The Jiyuan Oilfield is located in the central part of the Ordos Basin, structurally situated on the eastern side of the central Tianhuan depression11,12,13,14. The Geng 60 area of the Chang 4 + 5 reservoir is located in the western part of the northern Shaanxi slope of the Ordos Basin, and in the northwest of the Jiyuan ultra-low permeability reservoir. The formation dip is less than 1°, representing a gently sloping monocline structure15,16,17,18. The primary producing layer in the Geng 60 area of Jiyuan Oilfield is the 2nd sand group and 2nd sub-layer of the Chang 4 + 5 section of the Yanchang Formation (Chang 4 + 522). The oil layer has a thickness of 10.9 m, an average porosity of 11.2%, and an average permeability of 0.66 mD, making it a typical ultra-low permeability reservoir. It is the main production block of the fifth oil production plant of Changqing Oilfield1823. As the development time of this area has increased, development challenges have become more prominent: on the plane, the number of water-producing wells with fractures and pore-fracture systems has increased annually, the rate of water cut has accelerated, and the distribution of oil and water has become more complex24,25,26,27,28,29,30. On the profile, due to strong reservoir heterogeneity and the development of interbedded layers, as the injection time increases, the issue of uneven water absorption between and within layers has gradually become more apparent, and the local waterflooding development effect has deteriorated31,32.

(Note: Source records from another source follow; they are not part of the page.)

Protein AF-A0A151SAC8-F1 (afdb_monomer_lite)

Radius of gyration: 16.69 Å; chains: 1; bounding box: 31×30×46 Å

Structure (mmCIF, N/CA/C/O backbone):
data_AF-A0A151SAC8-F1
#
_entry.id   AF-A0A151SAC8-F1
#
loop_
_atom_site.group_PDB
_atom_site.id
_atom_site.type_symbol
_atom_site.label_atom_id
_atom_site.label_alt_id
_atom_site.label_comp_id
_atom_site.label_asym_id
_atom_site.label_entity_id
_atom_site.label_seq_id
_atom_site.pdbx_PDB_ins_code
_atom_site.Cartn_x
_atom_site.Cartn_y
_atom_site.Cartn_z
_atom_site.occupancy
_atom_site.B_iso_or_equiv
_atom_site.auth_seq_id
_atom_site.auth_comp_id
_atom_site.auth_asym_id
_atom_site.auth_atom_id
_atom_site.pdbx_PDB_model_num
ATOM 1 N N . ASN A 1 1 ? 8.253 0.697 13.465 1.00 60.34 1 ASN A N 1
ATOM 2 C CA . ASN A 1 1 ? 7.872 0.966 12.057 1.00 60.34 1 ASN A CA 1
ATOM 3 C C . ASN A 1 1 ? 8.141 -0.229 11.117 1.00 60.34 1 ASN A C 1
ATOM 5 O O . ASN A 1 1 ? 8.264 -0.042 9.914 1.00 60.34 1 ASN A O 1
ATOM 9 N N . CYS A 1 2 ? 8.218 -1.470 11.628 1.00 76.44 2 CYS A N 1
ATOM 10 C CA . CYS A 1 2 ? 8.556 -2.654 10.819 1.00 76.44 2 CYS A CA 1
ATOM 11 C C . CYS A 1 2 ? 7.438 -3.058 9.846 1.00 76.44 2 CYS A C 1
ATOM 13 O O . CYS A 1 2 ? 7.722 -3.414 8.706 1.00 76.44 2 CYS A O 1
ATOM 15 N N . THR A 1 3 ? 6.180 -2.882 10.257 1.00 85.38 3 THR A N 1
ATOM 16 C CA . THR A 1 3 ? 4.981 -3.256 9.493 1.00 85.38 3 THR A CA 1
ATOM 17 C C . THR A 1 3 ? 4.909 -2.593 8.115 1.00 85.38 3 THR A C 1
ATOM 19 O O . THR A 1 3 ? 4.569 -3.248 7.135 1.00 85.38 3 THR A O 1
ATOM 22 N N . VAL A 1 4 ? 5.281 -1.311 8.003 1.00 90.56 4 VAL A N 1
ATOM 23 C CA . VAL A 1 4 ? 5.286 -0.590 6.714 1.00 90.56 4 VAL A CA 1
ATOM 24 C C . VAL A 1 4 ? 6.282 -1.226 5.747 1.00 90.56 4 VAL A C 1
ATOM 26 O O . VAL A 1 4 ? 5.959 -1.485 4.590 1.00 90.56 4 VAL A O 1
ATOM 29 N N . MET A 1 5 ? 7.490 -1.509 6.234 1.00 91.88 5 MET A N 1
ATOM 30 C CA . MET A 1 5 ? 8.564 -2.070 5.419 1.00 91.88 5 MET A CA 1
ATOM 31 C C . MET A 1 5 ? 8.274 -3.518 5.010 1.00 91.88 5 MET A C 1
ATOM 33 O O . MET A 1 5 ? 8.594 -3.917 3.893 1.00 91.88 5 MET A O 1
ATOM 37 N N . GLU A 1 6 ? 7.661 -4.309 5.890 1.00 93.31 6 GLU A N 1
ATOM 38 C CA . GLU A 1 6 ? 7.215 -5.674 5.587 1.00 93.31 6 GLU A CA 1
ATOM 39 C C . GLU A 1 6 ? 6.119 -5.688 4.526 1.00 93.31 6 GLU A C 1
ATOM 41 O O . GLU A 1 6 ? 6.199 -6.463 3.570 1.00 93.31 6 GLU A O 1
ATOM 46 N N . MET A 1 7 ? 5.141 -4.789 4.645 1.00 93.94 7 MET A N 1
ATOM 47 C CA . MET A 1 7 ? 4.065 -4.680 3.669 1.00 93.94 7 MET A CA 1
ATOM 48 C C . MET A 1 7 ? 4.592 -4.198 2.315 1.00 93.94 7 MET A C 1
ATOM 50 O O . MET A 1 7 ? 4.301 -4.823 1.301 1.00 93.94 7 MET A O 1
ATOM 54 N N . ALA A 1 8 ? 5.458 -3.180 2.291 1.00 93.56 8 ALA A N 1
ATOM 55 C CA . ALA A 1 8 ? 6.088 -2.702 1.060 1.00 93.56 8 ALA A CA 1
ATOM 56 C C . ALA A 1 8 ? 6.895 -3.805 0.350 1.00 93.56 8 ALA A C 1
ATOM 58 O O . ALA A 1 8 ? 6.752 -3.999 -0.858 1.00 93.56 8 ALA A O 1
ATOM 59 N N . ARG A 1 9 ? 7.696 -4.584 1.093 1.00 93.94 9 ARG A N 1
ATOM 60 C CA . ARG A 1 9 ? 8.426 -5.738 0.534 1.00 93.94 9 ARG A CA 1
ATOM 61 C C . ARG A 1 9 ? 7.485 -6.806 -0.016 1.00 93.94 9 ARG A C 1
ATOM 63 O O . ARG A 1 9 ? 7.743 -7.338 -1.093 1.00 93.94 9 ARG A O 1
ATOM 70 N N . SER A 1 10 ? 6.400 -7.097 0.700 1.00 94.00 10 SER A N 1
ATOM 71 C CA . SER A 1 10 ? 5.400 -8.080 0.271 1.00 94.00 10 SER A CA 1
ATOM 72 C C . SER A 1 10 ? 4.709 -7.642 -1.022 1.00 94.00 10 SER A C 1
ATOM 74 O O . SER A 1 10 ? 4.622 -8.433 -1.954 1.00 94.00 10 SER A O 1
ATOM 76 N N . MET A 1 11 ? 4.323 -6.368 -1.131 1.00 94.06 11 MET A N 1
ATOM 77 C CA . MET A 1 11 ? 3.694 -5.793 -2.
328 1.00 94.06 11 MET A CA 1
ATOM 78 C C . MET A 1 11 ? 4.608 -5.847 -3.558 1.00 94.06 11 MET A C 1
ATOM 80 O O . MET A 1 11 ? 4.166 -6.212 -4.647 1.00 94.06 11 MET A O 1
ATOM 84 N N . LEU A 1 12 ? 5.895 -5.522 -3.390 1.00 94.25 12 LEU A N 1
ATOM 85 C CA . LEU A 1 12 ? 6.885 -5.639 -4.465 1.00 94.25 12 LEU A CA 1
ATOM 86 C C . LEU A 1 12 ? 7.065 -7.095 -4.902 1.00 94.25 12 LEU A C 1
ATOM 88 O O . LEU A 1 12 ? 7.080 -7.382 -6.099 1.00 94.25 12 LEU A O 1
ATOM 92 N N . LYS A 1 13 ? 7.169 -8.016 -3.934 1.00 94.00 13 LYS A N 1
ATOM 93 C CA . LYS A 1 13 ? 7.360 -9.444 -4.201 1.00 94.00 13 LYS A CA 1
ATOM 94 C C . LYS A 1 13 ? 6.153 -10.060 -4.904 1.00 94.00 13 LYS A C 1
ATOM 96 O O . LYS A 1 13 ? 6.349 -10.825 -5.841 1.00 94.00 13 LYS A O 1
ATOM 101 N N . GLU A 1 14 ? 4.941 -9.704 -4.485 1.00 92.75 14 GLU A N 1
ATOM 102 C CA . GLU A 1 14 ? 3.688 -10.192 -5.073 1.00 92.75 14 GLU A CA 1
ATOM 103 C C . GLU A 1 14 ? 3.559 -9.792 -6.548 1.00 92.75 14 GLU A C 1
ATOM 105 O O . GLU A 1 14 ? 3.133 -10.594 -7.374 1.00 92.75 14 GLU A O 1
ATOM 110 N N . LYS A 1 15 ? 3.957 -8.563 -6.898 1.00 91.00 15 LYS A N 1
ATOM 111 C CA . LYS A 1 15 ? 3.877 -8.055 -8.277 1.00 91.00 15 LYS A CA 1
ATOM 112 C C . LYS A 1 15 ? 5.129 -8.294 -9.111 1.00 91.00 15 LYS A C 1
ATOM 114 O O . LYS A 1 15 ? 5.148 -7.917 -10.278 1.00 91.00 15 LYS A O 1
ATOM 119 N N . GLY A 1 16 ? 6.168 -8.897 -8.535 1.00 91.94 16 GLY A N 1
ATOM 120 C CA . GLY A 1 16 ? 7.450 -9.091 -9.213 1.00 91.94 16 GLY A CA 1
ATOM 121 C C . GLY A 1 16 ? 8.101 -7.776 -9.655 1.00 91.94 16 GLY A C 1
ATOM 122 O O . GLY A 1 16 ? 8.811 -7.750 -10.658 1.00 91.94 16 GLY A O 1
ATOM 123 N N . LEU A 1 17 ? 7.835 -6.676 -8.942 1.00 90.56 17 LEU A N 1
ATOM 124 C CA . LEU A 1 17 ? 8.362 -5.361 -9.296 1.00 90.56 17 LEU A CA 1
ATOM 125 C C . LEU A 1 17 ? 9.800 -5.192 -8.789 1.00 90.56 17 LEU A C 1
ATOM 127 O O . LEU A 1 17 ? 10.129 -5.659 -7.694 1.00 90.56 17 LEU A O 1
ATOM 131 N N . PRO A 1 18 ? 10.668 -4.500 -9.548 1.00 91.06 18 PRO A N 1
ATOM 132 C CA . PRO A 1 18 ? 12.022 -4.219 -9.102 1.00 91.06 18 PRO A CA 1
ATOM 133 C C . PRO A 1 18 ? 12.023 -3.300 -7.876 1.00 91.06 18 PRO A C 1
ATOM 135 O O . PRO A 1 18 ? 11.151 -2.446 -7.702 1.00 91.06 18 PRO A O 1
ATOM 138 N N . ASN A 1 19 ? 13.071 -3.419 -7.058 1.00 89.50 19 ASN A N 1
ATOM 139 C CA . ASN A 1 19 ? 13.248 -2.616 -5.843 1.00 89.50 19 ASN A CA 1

In response to the increasing water breakthrough in oil wells during the development of ultra-low permeability reservoirs and the growing difficulty of controlling water and stabilizing oil production using conventional methods, this study introduces an innovative approach based on reservoir configuration analysis. Unlike previous studies that mainly focused on macroscopic reservoir heterogeneity or empirical waterflooding adjustment, this research quantitatively characterizes the internal architecture of the reservoir, integrating sedimentary and diagenetic analyses with dynamic production data. By doing so, it establishes a configuration-controlled technology system consisting of high-quality reservoir characterization, fine injection–production regulation, and targeted water shutoff and profile modification. This systematic approach not only provides a scientific basis for understanding waterflooding mechanisms in ultra-low permeability reservoirs but also offers a novel and practical strategy for achieving long-term stable production. Compared with conventional water control and oil stabilization techniques, the proposed methodology emphasizes architecture-guided regulation, ensuring more precise, efficient, and sustainable reservoir development.

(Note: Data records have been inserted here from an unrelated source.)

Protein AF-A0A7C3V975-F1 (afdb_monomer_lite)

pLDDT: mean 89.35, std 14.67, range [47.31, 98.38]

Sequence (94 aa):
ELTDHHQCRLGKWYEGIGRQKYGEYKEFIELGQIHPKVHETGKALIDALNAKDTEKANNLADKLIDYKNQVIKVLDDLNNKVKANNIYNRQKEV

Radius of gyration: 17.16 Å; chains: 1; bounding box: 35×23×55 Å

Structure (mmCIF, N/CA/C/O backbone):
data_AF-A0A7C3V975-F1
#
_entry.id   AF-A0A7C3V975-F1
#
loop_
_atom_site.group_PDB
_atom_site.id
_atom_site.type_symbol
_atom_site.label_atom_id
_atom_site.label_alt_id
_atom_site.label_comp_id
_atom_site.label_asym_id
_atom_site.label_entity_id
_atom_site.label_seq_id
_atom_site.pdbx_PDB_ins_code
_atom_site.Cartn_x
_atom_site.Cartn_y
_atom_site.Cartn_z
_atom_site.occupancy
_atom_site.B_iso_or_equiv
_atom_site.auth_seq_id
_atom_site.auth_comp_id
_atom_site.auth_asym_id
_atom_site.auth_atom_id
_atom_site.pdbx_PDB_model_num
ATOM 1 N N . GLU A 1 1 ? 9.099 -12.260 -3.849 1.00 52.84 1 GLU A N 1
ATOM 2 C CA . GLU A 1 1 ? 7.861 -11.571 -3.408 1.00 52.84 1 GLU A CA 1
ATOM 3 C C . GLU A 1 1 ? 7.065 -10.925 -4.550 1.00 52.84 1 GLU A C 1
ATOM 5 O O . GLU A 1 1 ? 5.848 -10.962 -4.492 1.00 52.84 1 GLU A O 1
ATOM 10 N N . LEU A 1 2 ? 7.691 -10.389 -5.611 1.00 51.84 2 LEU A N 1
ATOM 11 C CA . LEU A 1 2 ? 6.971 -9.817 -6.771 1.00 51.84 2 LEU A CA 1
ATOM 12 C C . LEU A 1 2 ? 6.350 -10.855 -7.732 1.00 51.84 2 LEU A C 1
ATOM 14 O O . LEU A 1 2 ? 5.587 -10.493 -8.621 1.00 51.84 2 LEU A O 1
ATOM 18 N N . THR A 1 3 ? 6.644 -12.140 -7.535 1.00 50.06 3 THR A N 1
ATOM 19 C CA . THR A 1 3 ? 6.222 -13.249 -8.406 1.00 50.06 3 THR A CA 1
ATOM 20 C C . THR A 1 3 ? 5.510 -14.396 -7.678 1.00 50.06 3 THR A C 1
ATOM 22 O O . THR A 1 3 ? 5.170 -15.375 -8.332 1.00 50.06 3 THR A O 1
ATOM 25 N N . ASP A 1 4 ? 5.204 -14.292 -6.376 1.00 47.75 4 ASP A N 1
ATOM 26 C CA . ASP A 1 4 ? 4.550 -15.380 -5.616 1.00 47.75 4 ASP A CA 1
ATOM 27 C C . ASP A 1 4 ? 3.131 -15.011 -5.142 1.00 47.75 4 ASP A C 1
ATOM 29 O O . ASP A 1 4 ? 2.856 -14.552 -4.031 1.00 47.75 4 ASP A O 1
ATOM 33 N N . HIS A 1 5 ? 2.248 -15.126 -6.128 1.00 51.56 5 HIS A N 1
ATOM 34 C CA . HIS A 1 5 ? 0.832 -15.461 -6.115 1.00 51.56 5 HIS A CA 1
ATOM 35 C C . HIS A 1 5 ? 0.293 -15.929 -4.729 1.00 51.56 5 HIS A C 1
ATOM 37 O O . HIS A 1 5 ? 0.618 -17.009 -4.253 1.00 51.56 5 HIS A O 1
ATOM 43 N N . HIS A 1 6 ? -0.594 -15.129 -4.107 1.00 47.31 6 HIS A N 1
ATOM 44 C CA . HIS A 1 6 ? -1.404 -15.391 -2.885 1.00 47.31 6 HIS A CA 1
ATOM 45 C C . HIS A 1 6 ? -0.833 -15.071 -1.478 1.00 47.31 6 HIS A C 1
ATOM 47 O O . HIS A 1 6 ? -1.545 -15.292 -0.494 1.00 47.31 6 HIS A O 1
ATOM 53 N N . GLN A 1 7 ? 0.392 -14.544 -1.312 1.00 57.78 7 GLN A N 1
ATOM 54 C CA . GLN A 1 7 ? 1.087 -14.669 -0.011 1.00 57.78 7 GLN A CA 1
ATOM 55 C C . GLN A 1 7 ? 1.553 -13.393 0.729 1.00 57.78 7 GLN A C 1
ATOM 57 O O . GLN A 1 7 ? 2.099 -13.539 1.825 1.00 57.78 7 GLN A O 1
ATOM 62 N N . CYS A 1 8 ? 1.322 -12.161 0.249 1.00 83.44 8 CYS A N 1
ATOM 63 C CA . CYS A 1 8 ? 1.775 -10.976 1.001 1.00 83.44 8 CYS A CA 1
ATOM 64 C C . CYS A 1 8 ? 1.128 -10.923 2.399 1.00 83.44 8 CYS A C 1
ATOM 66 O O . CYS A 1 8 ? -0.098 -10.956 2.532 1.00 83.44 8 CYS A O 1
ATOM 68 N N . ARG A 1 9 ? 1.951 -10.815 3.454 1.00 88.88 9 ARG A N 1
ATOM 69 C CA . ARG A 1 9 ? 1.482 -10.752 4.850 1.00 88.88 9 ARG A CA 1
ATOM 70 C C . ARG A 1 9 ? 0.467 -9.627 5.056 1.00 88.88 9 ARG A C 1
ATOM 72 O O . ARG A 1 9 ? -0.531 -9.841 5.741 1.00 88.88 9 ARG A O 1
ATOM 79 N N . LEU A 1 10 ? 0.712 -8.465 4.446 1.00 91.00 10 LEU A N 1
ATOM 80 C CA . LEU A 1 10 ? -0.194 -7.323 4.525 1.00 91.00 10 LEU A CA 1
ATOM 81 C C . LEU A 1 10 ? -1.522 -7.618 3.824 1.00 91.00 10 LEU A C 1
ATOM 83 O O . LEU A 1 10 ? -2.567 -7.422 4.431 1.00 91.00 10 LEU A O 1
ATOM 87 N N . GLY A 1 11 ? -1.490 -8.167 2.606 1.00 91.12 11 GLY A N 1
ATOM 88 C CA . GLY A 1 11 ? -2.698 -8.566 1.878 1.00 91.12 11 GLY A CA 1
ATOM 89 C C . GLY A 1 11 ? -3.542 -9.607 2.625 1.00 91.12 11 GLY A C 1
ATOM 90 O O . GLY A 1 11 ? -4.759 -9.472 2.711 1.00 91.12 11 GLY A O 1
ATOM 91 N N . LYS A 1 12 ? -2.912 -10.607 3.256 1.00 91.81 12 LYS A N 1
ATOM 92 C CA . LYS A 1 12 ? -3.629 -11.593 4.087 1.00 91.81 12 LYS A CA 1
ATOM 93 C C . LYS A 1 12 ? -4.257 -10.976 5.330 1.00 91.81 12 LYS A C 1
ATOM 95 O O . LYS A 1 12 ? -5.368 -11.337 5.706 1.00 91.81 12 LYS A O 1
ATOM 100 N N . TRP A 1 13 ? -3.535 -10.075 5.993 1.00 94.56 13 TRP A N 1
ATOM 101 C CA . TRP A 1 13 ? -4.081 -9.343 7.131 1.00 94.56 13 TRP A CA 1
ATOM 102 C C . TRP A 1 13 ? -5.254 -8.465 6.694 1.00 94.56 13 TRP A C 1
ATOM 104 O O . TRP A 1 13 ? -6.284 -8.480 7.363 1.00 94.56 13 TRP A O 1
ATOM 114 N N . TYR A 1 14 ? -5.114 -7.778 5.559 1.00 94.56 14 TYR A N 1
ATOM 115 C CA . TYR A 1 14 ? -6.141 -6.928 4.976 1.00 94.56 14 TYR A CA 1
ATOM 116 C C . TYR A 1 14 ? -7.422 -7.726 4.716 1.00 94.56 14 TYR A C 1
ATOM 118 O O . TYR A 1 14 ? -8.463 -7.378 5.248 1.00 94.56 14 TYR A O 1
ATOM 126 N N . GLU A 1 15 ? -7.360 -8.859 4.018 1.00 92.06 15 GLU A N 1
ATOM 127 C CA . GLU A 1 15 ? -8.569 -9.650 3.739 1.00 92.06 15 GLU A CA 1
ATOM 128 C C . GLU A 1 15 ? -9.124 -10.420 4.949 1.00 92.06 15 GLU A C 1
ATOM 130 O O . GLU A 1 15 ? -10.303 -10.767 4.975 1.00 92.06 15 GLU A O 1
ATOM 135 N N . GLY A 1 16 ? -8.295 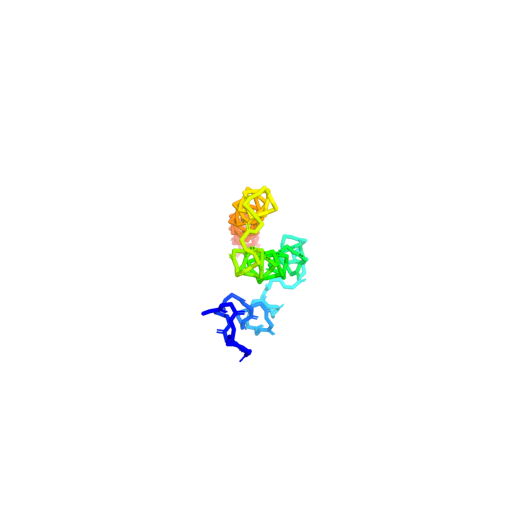-10.689 5.959 1.00 94.06 16 GLY A N 1
ATOM 136 C CA . GLY A 1 16 ? -8.681 -11.443 7.148 1.00 94.06 16 GLY A CA 1
ATOM 137 C C . GLY A 1 16 ? -9.077 -10.556 8.327 1.00 94.06 16 GLY A C 1
ATOM 138 O O . GLY A 1 16 ? -10.034 -9.781 8.293 1.00 94.06 16 GLY A O 1
ATOM 139 N N . ILE A 1 17 ? -8.327 -10.701 9.420 1.00 94.81 17 ILE A N 1
ATOM 140 C CA . ILE A 1 17 ? -8.622 -10.037 10.696 1.00 94.81 17 ILE A CA 1
ATOM 141 C C . ILE A 1 17 ? -8.587 -8.505 10.603 1.00 94.81 17 ILE A C 1
ATOM 143 O O . ILE A 1 17 ? -9.261 -7.832 11.380 1.00 94.81 17 ILE A O 1
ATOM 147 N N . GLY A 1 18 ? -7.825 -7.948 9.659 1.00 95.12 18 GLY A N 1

Quantitative characterization of reservoir architecture

Sedimentary microfacies development characteristics

The Chang 4 + 5 stage lake basin in the Geng 60 block is in the subsidence phase, with relatively flat paleogeography in the study area. The lake transgression area has expanded, and the sediment mainly originates from the north to the northeast. Core observations show that the mudstone is predominantly dark-colored, indicating typical underwater depositional environment features. The sand bodies are primarily characterized by regular rhythm, with many scour structures at the bottom, displaying typical distributary channel sequence features. It is comprehensively determined that the study area is mainly composed of delta front underwater distributary channel deposits.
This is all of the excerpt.